Welcome to HayTalk. You have found an excellent site on which to ask your questions relative to forage production. You are wise to research the best hybrid bermudagrass considering that you want to sprig 100 acres.

Since I have been put on the spot by Hay Wilson, allow me to say how lucky you are to be within the consultation radius (100 miles) of the Noble Foundation at Ardmore, Oklahoma. The Noble Foundation offers free consultation to agricultural producers within this radius of Ardmore. I suggest that you contact the Noble Foundation with your question. Their web site is Noble Foundation Agricultural Division This foundation has teams of consultants assigned to various regions that will work with cooperating producers to improve their agricultural enterprise.

IMHO, Hay Wilson is correct in that Tifton 85 hybrid bermudagrass will be difficult to beat except on wet soils where Jiggs has better survivability- if it will survive the winter temperatures at Greenville, TX. Any hybrid bermudagrass requires high inputs of nitrogen and potash, and phosphorus based on soil test recommendations. My experience indicates that these three plant nutrients be supplied in a 4-1-5 ratio of N- P2O5- K2O for optimum production. However, your Blackland soil may already contain adequate potassium (potash) for sprigging a hybrid bermudagrass, and perhaps for the first one or two years of production. Regardless, a soil test should be your first step and the Noble Foundation will help you with that. If your soil test indicates low to very low phosphorus, apply all the recommended phosphorus in the pre-sprigging application and each spring in the initial fertilizer application. From then on, apply nitrogen and potash in a 4- 0 - 5 ratio following each cutting. It's not only the potassium, but chloride also is needed, and chloride is supplied in potash


----------



## hay wilson in TX (Jan 28, 2009)

I say this because a friend not far from Waco has soil completely different than the soil here.

Conventional wisdom says a soil test that is 140 to 160 ppm K does not require potash. 
HERE 400 to 500 ppm K soil test still can use some additional potash for forage production. Hopefully I am on the threshold of understanding the mechanics and chemistry of the soil in Bell County, and more importantly on this farm. vhaby has contributed to my understanding of heavy clay soils.
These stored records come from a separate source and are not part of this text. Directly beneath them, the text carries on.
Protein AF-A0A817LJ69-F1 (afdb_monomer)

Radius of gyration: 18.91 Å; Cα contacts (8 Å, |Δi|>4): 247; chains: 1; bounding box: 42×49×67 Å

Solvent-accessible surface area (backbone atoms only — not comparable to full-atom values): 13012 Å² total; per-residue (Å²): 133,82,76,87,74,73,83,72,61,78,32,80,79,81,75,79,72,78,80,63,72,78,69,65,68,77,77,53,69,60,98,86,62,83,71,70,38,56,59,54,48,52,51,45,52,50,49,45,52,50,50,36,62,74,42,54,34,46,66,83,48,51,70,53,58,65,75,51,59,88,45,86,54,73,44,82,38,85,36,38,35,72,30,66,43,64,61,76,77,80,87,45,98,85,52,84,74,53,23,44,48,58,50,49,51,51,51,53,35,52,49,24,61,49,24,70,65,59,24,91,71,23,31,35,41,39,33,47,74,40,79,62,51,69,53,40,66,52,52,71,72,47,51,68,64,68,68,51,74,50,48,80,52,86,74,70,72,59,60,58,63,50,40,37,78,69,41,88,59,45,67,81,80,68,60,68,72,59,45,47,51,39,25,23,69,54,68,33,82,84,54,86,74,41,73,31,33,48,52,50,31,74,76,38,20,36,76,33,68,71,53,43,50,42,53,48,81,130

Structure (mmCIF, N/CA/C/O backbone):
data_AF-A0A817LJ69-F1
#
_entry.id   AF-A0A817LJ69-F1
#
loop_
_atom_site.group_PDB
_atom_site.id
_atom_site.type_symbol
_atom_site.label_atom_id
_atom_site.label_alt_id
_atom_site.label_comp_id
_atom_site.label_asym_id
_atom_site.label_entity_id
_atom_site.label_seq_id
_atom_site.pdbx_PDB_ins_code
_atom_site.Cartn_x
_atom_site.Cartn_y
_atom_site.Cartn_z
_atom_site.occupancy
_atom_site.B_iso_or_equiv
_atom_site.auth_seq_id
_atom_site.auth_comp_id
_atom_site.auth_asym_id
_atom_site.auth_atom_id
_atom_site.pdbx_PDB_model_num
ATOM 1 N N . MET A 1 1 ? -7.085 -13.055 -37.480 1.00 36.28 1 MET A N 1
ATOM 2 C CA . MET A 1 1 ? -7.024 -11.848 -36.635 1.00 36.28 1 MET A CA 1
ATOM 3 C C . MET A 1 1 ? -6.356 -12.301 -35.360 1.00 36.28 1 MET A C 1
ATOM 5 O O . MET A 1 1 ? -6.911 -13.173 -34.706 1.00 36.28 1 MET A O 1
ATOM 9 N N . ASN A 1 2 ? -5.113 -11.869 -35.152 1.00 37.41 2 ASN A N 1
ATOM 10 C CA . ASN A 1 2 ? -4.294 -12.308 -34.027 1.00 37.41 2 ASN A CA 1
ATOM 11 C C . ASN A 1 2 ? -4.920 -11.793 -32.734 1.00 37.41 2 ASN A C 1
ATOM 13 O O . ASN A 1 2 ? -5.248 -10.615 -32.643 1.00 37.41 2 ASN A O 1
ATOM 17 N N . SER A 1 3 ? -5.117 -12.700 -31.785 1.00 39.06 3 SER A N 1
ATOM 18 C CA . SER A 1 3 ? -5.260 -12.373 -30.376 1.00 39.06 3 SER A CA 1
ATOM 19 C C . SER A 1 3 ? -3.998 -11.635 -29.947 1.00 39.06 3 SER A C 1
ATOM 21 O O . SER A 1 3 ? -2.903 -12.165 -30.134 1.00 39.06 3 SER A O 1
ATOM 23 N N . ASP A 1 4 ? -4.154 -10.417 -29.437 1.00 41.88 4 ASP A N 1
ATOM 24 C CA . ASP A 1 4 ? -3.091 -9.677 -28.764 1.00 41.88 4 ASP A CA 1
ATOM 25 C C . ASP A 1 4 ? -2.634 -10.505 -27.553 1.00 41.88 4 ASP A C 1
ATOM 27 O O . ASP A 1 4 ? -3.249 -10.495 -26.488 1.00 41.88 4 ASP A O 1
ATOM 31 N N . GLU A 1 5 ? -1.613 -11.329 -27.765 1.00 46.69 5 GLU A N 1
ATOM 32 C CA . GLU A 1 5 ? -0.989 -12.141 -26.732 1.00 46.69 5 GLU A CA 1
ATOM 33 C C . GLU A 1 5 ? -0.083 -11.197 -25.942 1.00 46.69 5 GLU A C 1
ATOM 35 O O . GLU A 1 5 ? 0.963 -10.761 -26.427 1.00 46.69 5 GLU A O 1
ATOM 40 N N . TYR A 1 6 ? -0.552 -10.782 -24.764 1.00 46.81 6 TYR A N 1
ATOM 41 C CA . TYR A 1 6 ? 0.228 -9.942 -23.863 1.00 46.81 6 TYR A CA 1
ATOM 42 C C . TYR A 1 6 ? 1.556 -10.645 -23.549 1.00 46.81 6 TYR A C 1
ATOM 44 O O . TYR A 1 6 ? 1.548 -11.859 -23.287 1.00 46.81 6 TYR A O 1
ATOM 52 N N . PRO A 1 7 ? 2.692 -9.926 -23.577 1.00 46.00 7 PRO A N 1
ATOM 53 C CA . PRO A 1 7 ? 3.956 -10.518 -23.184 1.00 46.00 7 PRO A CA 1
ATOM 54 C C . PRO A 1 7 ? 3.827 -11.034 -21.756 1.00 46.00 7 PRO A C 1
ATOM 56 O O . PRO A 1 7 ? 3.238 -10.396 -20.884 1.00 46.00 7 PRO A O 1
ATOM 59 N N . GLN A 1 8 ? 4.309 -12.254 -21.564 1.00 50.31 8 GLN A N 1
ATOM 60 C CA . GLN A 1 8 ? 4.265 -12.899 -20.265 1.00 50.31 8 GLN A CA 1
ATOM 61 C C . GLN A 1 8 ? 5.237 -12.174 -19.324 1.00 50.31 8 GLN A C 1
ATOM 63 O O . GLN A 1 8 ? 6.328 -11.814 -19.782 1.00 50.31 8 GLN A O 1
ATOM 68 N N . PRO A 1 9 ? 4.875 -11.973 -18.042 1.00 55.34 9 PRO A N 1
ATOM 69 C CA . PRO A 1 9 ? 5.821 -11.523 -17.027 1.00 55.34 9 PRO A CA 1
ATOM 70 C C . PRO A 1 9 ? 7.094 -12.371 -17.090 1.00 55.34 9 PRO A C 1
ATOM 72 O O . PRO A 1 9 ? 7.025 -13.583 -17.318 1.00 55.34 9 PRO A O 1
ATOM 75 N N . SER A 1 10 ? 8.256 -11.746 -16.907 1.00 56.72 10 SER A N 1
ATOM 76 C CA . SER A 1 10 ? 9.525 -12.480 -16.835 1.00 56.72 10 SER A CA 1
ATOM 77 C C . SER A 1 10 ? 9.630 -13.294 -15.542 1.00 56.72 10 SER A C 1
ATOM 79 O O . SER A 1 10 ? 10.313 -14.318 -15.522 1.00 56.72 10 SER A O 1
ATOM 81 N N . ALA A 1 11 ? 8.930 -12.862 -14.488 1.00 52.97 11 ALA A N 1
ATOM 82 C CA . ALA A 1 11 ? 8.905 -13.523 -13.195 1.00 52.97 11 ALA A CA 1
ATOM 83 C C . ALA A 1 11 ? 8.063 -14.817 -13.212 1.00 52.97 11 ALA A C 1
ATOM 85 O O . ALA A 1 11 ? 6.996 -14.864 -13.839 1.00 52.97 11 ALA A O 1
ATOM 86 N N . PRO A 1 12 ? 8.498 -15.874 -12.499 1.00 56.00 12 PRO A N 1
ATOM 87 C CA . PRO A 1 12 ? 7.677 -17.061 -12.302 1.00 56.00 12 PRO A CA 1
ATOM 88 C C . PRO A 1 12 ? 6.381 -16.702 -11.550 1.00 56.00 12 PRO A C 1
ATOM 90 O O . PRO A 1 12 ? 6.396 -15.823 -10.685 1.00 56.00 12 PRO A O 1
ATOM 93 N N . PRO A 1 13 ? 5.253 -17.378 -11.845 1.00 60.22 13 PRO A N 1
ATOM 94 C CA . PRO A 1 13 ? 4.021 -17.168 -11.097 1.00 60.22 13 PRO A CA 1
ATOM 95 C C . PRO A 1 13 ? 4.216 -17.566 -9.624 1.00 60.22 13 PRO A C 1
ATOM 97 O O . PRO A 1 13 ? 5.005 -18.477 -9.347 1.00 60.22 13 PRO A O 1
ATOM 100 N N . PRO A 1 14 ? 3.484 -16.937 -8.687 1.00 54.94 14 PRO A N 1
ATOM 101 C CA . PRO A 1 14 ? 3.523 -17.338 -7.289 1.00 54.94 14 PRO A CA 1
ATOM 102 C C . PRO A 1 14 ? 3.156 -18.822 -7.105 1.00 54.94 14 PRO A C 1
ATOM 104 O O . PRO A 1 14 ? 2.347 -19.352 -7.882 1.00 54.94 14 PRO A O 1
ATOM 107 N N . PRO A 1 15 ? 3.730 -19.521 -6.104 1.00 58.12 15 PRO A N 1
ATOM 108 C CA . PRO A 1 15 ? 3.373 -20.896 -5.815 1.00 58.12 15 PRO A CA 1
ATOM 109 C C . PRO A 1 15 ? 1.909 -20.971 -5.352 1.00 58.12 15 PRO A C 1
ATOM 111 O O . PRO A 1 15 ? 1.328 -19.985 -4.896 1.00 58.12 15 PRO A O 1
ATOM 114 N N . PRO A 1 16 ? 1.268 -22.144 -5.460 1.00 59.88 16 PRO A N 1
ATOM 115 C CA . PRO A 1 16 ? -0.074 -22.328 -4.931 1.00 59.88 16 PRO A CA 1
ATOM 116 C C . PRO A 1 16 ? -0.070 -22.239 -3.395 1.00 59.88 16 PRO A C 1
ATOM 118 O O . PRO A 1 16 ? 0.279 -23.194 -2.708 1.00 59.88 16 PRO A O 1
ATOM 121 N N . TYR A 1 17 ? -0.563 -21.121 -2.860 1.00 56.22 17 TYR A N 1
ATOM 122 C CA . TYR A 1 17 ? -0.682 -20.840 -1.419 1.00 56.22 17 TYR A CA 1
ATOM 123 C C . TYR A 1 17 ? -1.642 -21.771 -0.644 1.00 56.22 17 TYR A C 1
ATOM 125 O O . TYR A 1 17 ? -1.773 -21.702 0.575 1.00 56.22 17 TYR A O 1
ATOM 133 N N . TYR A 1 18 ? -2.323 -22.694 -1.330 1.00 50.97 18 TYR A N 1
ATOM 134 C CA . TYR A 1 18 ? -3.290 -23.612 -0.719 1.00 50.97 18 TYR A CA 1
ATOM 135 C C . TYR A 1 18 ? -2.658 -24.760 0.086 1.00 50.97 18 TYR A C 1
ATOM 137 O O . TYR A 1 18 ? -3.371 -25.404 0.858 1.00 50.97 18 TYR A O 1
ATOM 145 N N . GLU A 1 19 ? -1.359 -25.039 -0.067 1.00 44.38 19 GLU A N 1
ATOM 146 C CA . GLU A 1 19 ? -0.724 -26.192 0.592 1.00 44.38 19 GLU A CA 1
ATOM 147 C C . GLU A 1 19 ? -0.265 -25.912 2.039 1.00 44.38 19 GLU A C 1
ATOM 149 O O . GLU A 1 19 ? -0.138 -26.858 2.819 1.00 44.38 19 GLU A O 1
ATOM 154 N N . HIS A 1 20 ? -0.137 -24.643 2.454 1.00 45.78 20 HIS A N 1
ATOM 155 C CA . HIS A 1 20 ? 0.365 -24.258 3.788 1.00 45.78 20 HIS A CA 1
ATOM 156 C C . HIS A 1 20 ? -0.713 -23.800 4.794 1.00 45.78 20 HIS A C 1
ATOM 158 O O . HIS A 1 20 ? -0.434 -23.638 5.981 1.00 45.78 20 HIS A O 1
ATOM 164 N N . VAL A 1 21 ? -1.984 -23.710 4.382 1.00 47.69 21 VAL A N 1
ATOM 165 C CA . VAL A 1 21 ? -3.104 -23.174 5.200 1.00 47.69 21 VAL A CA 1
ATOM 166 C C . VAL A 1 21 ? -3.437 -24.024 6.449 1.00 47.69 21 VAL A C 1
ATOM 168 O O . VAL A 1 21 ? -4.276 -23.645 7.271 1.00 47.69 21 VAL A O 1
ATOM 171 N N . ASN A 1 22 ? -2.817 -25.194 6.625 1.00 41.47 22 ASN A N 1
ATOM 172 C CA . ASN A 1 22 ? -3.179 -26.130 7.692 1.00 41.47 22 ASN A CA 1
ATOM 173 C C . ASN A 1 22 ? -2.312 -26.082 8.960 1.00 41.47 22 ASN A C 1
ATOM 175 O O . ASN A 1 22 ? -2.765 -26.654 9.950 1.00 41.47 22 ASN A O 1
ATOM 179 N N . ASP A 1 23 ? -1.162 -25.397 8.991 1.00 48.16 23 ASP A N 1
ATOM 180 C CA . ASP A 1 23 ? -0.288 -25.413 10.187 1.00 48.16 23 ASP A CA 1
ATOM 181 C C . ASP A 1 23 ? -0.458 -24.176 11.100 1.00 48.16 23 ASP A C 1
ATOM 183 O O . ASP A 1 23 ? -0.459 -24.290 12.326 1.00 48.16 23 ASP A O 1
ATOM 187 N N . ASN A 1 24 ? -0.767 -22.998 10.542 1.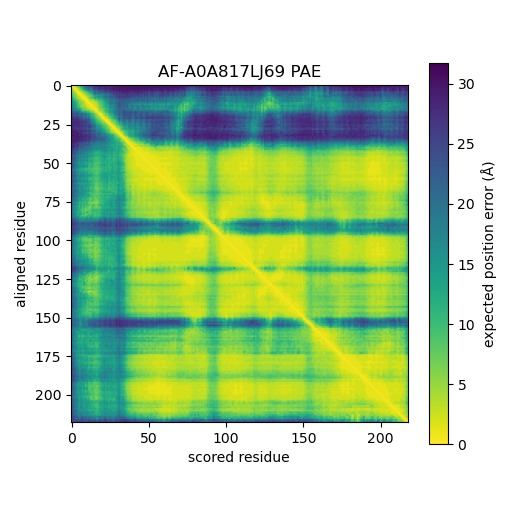00 43.06 24 ASN A N 1
ATOM 188 C CA . ASN A 1 24 ? -0.846 -21.746 11.320 1.00 43.06 24 ASN A CA 1
ATOM 189 C C . ASN A 1 24 ? -2.188 -21.491 12.037 1.00 43.06 24 ASN A C 1
ATOM 191 O O . ASN A 1 24 ? -2.324 -20.516 12.780 1.00 43.06 24 ASN A O 1
ATOM 195 N N . ARG A 1 25 ? -3.183 -22.389 11.925 1.00 46.47 25 ARG A N 1
ATOM 196 C CA . ARG A 1 25 ? -4.442 -22.272 12.702 1.00 46.47 25 ARG A CA 1
ATOM 197 C C . ARG A 1 25 ? -4.231 -22.377 14.217 1.00 46.47 25 ARG A C 1
ATOM 199 O O . ARG A 1 25 ? -5.112 -21.969 14.967 1.00 46.47 25 ARG A O 1
ATOM 206 N N . HIS A 1 26 ? -3.087 -22.899 14.666 1.00 44.28 26 HIS A N 1
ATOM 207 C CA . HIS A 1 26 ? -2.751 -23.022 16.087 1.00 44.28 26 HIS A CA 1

It appears that the construction of the clay provides openings for potassium to become trapped when the soil has enough moisture. The process of preparing a sample for analysis releases the trapped K. This is over and beyond the natural attraction for all cations to the clay.

If your soil is calcareous i.e. has excess or free calcium carbonate in the soil you may want to have a Free Lime test run. The deal is for each percentage of free lime requires an EXTRA 10 pounds of phosphate to increase the soil test by one part per million.

Here the soil analysis really should be done using the sodium bicarbonate chemistry, some times referred to as the Olsen Test.

Here an application of 100 - 500 lbs of Murate of Potash (0-0-60) plus an additional 100 - 500 lbs of K-Mag ( 0-0-22K-11Mg-22S) works wonders. 
The key is to use some form of plant analysis. June is a good time to pull soil samples and at the same time gather tissue samples. 
Even better is to pull hay samples from each cutting of each field.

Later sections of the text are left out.